Feb. 17 (Bloomberg) -- Air Arabia PJSC, whose profit beat estimates, fell the most in six months on bets this year’s gains in the Middle East’s biggest no-frills airline were overdone.
Shares of the carrier, which is based in the United Arab Emirates sheikhdom of Sharjah, dropped 2.7 percent, the most since Aug. 12, to 89 fils at the close in Dubai. The stock was the second-most traded on Dubai’s DFM General Index, which fell 0.2 percent. About 34 million of the company’s shares were traded, almost triple the three-month daily average.
Air Arabia’s stock rallied 3.2 percent last week, taking the airline’s 14-day relative strength index above 70, a level that indicates to some investors that a security is poised to drop.
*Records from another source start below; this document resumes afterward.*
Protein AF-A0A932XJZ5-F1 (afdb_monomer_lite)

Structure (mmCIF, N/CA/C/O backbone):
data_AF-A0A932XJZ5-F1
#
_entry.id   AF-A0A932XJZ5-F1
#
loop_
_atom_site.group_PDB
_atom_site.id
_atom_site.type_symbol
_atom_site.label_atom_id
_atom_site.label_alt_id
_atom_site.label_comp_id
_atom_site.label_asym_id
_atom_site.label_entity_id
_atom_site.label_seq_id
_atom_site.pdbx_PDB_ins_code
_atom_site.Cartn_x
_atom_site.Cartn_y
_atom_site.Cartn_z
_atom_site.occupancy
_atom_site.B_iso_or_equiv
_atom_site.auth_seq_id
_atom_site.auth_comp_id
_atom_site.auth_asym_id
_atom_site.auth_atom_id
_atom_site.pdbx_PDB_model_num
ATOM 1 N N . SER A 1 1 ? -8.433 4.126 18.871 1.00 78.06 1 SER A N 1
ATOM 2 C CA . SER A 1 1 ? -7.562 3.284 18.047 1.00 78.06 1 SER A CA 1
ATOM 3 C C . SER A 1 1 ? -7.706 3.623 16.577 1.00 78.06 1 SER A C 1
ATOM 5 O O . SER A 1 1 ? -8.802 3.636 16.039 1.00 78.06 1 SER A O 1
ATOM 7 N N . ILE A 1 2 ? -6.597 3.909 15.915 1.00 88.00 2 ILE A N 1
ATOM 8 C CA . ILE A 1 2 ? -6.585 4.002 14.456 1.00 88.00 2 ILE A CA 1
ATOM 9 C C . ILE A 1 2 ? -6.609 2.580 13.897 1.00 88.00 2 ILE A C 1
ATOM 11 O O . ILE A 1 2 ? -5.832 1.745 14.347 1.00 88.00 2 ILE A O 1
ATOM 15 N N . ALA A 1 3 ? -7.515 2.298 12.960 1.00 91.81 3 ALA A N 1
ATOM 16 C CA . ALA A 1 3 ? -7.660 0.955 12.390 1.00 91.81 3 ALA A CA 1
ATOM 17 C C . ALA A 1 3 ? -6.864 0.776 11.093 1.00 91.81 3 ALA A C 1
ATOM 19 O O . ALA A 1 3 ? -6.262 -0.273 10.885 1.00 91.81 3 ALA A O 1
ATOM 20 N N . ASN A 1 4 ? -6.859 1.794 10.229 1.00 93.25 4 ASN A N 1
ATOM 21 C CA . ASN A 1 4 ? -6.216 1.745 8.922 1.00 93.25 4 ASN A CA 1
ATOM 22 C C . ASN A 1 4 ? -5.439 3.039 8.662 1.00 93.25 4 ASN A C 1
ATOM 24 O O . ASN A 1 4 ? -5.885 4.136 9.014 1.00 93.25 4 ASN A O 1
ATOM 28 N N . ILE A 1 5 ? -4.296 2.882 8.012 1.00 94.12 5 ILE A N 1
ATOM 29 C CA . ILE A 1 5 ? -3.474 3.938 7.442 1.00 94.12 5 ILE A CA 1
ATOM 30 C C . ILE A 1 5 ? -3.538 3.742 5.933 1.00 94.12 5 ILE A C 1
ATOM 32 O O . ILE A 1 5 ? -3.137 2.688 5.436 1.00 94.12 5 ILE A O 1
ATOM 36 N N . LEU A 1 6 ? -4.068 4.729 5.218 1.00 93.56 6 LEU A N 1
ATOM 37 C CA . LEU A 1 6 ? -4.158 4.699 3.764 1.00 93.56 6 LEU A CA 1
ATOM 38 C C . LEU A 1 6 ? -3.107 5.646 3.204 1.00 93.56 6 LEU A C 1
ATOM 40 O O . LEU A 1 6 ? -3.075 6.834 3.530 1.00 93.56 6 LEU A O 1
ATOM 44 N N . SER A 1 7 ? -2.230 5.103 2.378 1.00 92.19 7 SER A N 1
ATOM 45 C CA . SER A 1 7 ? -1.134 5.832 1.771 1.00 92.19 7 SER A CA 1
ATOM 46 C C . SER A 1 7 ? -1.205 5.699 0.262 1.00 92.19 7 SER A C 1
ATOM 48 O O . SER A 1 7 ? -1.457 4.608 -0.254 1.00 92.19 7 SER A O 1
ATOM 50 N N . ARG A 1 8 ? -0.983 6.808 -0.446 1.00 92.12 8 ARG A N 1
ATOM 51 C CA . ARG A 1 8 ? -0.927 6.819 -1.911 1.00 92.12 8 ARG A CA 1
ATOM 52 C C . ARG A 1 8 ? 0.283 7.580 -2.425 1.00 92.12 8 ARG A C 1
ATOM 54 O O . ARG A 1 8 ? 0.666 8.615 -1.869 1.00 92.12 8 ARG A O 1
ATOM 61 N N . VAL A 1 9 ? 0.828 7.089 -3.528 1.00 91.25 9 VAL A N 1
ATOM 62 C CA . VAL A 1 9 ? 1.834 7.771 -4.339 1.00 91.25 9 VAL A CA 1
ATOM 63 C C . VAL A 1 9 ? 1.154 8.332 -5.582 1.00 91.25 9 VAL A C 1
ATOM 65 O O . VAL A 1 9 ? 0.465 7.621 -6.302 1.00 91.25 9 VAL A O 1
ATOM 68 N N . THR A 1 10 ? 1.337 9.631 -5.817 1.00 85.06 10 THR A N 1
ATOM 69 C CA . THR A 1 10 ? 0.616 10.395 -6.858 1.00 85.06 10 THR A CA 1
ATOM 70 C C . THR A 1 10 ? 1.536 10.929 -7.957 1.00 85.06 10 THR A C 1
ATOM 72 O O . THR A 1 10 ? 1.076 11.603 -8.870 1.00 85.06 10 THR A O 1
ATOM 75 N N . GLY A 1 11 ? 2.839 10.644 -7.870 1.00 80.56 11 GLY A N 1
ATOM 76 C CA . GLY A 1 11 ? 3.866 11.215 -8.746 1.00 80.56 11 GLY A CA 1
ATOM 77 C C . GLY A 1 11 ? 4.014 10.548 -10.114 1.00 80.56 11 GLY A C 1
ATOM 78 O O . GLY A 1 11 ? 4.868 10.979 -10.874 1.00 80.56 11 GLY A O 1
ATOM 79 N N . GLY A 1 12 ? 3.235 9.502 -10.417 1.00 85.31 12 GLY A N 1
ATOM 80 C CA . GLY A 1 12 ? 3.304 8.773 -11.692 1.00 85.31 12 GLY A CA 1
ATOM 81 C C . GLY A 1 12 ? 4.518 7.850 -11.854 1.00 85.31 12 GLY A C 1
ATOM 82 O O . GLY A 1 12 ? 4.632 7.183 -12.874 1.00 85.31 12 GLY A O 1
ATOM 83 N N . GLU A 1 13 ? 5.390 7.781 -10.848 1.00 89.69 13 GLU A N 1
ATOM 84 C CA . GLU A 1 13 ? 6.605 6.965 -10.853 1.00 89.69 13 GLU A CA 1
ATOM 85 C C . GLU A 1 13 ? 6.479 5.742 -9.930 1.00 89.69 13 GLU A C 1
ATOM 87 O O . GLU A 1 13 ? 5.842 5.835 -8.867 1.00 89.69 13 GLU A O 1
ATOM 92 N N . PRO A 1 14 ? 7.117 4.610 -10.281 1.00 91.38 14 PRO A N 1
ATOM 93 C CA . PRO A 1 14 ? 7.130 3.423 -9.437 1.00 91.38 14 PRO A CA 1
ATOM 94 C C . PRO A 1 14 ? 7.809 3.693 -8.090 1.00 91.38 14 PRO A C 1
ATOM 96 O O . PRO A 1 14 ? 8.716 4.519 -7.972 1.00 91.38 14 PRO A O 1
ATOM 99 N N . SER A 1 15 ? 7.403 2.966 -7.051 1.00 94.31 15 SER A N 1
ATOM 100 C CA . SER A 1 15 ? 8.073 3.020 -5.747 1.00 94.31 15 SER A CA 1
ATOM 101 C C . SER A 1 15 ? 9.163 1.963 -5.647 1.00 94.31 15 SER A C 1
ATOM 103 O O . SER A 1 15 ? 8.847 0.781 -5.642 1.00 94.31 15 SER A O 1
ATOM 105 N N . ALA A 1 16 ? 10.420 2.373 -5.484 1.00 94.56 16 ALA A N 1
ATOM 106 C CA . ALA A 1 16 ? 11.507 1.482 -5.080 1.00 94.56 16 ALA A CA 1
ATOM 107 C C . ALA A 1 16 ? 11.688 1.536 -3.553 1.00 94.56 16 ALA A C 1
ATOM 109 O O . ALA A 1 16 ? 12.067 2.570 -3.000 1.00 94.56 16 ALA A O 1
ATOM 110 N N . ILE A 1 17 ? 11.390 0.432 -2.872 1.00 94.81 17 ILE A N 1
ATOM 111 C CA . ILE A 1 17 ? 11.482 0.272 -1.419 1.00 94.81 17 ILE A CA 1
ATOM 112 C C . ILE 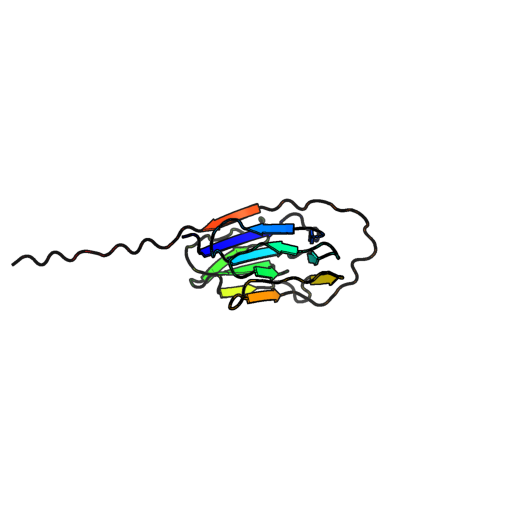A 1 17 ? 12.617 -0.708 -1.146 1.00 94.81 17 ILE A C 1
ATOM 114 O O . ILE A 1 17 ? 12.442 -1.911 -1.284 1.00 94.81 17 ILE A O 1
ATOM 118 N N . ASP A 1 18 ? 13.781 -0.195 -0.765 1.00 94.75 18 ASP A N 1
ATOM 119 C CA . ASP A 1 18 ? 14.964 -1.001 -0.436 1.00 94.75 18 ASP A CA 1
ATOM 120 C C . ASP A 1 18 ? 15.437 -0.704 0.992 1.00 94.75 18 ASP A C 1
ATOM 122 O O . ASP A 1 18 ? 16.561 -0.281 1.244 1.00 94.75 18 ASP A O 1
ATOM 126 N N . GLY A 1 19 ? 14.515 -0.824 1.943 1.00 93.44 19 GLY A N 1
ATOM 127 C CA . GLY A 1 19 ? 14.772 -0.530 3.347 1.00 93.44 19 GLY A CA 1
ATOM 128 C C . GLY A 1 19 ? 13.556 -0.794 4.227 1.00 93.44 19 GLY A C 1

The company, whose shares are gained 9.6 percent this year excluding today, said yesterday 2012 profit jumped 56 percent to 420 million dirhams ($114 million), beating the 404 million-dirham average estimate of eight analysts compiled by Bloomberg.
“A lot of investors had already priced in the results and there’s some profit-taking,” said Waleed Al Khateeb, Dubai-based senior finance manager at Daman Securities LLC.
The carrier proposed a dividend of 7 fils a share. Five analysts recommend investors buy the stock, while six have a hold rating on the shares and one advises on selling them, according to data compiled by Bloomberg.